According to Coroner Roger, the curse appears to have been laid at last, he read. Drogo and Alexander have escaped the court. They were both riding on the moors last month, illegally, after a fox which had attacked some piglets, when a mist came down and they fell into a bog. Serlo was at his warren and heard their screams. He tried to get to them, but the mist was too thick. He shouted, and they responded, but he could not reach them and had to listen while they drowned. He was very upset – but perhaps this means that Athelhard’s curse has now been fulfilled. Certainly the people of the vill hope so.

‘Superstition!’ Baldwin muttered, gazing at the dark, grim line on the horizon that showed where Dartmoor began. The only evil in Sticklepath came from one family. A father who was perverted, with his lusts for young flesh, a wife who was simple, and a daughter who was insane.

He read on: Gunilda has adopted Meg, and both appear content in each other’s company. Not that many of the vill were happy to learn that Meg had moved into the mill. Some still look upon her with dread, but she and Gunilda seem to have found comfort and Serlo looks in on them regularly, chopping their wood and helping tend to their animals.

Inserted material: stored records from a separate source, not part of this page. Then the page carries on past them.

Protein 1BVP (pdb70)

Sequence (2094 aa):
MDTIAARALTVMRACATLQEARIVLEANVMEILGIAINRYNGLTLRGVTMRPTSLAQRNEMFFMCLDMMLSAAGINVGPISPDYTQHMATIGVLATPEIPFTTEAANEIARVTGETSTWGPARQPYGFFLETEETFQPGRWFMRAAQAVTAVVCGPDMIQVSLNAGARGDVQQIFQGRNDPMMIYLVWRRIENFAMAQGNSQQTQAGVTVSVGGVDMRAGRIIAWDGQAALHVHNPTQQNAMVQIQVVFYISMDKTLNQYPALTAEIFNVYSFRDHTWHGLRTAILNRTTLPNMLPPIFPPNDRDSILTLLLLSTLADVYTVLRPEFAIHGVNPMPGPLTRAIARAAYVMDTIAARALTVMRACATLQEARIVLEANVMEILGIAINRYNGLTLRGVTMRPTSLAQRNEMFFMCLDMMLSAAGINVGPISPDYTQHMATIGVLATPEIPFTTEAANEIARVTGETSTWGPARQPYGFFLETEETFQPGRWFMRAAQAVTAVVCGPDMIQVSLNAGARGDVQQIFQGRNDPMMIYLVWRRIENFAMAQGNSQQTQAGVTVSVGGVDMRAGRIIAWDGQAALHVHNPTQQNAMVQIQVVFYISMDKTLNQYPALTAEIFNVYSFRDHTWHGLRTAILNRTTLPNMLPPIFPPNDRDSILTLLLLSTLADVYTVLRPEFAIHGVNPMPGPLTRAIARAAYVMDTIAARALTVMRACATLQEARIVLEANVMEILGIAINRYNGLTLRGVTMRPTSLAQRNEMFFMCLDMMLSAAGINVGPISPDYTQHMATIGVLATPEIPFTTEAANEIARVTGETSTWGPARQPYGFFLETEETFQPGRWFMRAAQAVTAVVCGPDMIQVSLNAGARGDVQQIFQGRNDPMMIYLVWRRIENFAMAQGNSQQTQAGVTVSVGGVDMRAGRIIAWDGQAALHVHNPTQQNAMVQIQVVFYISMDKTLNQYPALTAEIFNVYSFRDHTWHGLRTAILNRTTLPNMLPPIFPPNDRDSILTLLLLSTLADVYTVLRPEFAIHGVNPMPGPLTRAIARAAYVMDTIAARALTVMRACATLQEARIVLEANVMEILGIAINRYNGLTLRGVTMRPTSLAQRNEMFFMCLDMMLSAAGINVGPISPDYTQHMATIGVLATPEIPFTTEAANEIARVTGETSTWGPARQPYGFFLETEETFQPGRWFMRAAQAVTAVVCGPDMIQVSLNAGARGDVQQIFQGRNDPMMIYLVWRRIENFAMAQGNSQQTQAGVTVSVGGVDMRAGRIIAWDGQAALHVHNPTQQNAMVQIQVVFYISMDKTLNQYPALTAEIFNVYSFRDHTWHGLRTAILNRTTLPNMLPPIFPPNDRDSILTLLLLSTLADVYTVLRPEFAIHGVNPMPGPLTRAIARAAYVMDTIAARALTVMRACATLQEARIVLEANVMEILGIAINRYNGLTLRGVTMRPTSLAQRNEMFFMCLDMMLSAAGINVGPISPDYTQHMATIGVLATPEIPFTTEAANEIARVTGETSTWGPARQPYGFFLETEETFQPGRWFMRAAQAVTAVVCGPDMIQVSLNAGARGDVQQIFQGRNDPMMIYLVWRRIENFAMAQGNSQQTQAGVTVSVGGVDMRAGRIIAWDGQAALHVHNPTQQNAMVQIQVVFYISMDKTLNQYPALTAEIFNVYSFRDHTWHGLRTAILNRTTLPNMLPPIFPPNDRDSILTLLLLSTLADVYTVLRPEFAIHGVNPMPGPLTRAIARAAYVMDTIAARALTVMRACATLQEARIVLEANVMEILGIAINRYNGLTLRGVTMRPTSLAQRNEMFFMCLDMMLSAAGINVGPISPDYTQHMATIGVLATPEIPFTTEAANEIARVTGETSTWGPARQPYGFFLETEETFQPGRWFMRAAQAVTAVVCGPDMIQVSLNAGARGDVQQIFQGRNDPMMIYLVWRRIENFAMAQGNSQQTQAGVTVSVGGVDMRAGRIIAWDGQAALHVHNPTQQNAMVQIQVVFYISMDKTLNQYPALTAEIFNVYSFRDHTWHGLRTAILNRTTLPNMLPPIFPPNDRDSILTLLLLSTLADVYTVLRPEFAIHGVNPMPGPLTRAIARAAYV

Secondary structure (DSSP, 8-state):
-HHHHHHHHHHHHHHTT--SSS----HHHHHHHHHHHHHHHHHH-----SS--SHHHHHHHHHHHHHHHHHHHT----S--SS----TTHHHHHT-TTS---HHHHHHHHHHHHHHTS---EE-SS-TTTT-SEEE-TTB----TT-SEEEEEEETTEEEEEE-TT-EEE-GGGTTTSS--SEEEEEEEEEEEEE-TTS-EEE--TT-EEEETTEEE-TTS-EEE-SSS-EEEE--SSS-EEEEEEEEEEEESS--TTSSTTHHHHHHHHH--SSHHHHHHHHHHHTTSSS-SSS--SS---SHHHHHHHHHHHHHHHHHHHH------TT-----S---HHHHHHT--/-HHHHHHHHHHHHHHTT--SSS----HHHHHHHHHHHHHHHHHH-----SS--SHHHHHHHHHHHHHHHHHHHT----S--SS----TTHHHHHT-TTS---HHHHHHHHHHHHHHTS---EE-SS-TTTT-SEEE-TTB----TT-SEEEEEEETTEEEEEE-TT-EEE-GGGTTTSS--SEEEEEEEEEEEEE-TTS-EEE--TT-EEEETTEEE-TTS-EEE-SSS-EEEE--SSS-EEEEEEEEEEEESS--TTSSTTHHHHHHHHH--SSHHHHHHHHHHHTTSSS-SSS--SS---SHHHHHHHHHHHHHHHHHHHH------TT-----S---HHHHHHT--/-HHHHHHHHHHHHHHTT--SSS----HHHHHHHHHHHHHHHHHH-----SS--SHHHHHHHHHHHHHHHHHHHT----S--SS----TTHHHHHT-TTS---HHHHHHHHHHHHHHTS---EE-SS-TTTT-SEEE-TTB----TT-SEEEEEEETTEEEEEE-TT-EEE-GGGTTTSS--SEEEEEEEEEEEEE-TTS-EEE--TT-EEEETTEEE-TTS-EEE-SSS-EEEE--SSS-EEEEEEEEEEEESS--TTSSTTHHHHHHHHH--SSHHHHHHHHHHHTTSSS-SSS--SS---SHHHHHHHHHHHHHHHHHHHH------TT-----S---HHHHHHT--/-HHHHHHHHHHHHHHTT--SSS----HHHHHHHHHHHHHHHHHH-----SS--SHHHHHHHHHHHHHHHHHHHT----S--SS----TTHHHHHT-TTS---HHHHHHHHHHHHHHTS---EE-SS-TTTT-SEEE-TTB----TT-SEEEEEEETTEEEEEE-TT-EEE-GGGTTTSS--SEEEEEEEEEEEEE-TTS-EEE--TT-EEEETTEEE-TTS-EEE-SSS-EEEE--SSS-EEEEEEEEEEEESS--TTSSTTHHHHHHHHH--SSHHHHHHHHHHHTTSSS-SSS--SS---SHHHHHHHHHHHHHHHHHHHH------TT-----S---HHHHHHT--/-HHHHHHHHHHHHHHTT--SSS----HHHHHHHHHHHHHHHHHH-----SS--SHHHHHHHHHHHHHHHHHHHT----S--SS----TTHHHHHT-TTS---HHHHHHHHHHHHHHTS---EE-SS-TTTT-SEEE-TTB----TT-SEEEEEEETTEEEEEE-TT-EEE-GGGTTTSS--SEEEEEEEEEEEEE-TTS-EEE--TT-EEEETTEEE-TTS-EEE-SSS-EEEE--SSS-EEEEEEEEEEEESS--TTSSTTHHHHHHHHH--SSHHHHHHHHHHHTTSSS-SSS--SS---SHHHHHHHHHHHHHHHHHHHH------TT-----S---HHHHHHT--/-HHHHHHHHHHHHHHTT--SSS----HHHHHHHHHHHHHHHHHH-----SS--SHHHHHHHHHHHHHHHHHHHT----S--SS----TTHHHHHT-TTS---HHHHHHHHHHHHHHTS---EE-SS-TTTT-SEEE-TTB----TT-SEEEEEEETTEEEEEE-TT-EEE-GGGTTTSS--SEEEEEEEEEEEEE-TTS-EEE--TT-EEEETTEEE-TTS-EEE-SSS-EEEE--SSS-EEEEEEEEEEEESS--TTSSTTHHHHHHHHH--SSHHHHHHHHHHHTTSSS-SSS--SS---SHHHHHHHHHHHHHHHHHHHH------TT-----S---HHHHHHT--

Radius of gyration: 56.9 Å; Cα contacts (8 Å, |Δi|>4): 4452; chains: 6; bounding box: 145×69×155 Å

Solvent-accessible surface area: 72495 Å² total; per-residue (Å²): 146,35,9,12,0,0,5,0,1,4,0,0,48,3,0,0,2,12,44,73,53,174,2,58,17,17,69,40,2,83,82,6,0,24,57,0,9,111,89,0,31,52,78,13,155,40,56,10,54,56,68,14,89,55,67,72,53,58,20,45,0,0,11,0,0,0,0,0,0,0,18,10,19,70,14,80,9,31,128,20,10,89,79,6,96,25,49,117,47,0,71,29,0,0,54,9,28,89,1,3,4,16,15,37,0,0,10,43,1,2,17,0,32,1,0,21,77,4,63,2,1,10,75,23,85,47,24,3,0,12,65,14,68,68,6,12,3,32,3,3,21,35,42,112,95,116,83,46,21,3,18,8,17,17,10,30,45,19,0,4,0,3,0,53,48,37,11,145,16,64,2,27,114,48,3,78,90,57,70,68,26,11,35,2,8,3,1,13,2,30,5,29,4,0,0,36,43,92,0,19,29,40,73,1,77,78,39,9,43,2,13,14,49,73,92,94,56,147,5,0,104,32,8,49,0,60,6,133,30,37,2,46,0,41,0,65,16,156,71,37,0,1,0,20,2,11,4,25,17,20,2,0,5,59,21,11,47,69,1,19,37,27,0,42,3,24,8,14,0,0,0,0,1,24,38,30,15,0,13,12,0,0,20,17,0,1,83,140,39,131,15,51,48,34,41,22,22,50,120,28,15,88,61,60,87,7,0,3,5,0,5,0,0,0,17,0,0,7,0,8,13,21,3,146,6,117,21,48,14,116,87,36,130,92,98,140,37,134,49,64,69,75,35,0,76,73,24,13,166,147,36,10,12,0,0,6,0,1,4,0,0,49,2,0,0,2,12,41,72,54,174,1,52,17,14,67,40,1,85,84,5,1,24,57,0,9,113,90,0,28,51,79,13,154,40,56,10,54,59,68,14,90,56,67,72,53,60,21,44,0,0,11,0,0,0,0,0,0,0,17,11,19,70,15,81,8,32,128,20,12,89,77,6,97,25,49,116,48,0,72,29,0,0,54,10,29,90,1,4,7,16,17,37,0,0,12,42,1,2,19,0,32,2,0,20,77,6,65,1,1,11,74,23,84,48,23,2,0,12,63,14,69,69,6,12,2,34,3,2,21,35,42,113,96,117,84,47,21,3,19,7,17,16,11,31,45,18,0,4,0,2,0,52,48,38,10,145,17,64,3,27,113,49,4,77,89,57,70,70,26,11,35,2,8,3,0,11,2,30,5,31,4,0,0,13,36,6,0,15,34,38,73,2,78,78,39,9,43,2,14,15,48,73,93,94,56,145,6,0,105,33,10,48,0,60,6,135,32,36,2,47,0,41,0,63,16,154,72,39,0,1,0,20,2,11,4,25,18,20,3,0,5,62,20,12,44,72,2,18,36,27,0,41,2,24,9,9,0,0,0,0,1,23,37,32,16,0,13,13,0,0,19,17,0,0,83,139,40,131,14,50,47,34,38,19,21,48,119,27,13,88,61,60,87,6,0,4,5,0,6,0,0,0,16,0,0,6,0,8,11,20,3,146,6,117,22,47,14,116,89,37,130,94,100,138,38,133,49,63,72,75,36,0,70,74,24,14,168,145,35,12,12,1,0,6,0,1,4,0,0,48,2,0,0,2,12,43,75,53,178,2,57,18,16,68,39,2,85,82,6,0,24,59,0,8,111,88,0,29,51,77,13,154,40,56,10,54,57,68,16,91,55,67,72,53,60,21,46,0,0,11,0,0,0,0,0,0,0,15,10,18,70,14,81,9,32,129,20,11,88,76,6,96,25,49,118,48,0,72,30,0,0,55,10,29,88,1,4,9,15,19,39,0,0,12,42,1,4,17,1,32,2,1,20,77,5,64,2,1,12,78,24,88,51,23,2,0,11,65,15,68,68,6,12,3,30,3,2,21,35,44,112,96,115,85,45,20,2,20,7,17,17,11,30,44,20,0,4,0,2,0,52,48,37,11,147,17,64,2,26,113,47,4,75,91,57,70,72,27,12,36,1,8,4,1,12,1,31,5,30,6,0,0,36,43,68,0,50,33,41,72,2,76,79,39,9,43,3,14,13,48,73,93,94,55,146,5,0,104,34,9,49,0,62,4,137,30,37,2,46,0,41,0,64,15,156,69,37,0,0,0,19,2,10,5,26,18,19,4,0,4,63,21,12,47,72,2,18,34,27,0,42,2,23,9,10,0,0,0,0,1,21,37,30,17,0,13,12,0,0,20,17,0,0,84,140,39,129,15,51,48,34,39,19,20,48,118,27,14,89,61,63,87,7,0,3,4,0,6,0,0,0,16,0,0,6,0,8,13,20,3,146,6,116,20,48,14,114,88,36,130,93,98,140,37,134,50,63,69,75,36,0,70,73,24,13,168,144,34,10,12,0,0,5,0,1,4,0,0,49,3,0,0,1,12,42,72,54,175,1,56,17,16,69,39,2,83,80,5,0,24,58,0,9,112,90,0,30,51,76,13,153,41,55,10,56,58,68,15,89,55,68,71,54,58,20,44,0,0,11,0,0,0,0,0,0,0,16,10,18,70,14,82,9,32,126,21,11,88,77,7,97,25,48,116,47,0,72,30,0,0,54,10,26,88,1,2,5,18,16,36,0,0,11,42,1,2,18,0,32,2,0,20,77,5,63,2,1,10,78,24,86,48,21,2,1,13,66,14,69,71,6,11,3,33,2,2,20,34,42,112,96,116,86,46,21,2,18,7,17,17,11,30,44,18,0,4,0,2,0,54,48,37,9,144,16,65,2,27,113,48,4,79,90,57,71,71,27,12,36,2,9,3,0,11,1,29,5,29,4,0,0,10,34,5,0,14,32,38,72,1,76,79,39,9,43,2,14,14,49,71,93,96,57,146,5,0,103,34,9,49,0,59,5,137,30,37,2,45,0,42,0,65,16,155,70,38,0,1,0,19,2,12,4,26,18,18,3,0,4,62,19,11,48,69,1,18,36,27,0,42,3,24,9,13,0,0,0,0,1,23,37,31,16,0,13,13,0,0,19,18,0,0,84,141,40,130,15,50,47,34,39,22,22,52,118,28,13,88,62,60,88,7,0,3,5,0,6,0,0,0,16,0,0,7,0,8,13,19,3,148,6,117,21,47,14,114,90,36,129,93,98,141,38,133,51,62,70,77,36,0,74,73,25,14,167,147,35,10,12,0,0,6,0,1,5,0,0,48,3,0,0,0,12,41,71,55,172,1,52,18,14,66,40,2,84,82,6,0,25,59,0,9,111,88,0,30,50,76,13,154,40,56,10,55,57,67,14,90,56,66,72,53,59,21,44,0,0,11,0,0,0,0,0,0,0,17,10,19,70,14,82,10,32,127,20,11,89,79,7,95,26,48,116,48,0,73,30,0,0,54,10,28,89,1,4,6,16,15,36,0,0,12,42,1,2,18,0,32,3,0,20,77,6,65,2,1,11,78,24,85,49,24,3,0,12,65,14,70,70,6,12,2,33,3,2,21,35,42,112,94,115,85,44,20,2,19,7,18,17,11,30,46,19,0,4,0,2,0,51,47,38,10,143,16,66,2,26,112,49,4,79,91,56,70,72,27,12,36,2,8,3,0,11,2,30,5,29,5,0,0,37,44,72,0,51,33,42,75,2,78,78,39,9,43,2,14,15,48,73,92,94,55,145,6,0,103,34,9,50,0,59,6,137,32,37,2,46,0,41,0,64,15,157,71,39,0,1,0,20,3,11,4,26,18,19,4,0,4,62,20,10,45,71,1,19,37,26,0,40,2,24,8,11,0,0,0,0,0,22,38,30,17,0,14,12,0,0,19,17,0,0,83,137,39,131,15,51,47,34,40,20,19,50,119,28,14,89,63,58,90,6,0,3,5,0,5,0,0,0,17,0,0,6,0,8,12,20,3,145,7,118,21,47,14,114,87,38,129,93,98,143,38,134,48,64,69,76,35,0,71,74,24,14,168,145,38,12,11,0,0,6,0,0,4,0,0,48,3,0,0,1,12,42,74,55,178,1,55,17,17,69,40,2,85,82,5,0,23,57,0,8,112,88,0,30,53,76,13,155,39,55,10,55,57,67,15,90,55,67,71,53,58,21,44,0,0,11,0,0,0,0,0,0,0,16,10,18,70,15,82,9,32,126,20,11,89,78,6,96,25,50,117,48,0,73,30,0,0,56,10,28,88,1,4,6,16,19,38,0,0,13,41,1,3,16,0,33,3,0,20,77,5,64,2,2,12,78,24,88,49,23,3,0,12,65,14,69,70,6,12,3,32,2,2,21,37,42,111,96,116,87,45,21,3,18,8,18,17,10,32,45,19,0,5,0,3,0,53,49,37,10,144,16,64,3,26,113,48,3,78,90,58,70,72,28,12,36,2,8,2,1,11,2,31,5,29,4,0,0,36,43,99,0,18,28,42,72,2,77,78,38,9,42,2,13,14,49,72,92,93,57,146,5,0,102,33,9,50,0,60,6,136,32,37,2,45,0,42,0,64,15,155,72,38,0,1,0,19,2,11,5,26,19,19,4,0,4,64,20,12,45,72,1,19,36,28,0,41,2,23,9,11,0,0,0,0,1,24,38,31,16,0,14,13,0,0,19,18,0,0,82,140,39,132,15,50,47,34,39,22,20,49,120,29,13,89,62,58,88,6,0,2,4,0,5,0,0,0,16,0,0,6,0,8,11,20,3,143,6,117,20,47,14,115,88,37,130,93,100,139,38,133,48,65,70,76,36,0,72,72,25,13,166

The letter ran on, but Baldwin put it away, musing on the violence and cruelty that lay at the heart of the murders: the brutality of Samson not only to Felicia’s victims, but to his daughter as well.

Hearing another cry from the house, he murmured, ‘Keep happy, Richalda. I shall never do anything to cause you such grief. That I swear.’

And then Sir Baldwin Furnshill stood and stretched. The accursed bruises along his flank were healed now, and as he inhaled a deep breath of the shimmering summer air, he decided to take his horse out.

The evil was gone. Life was for the living.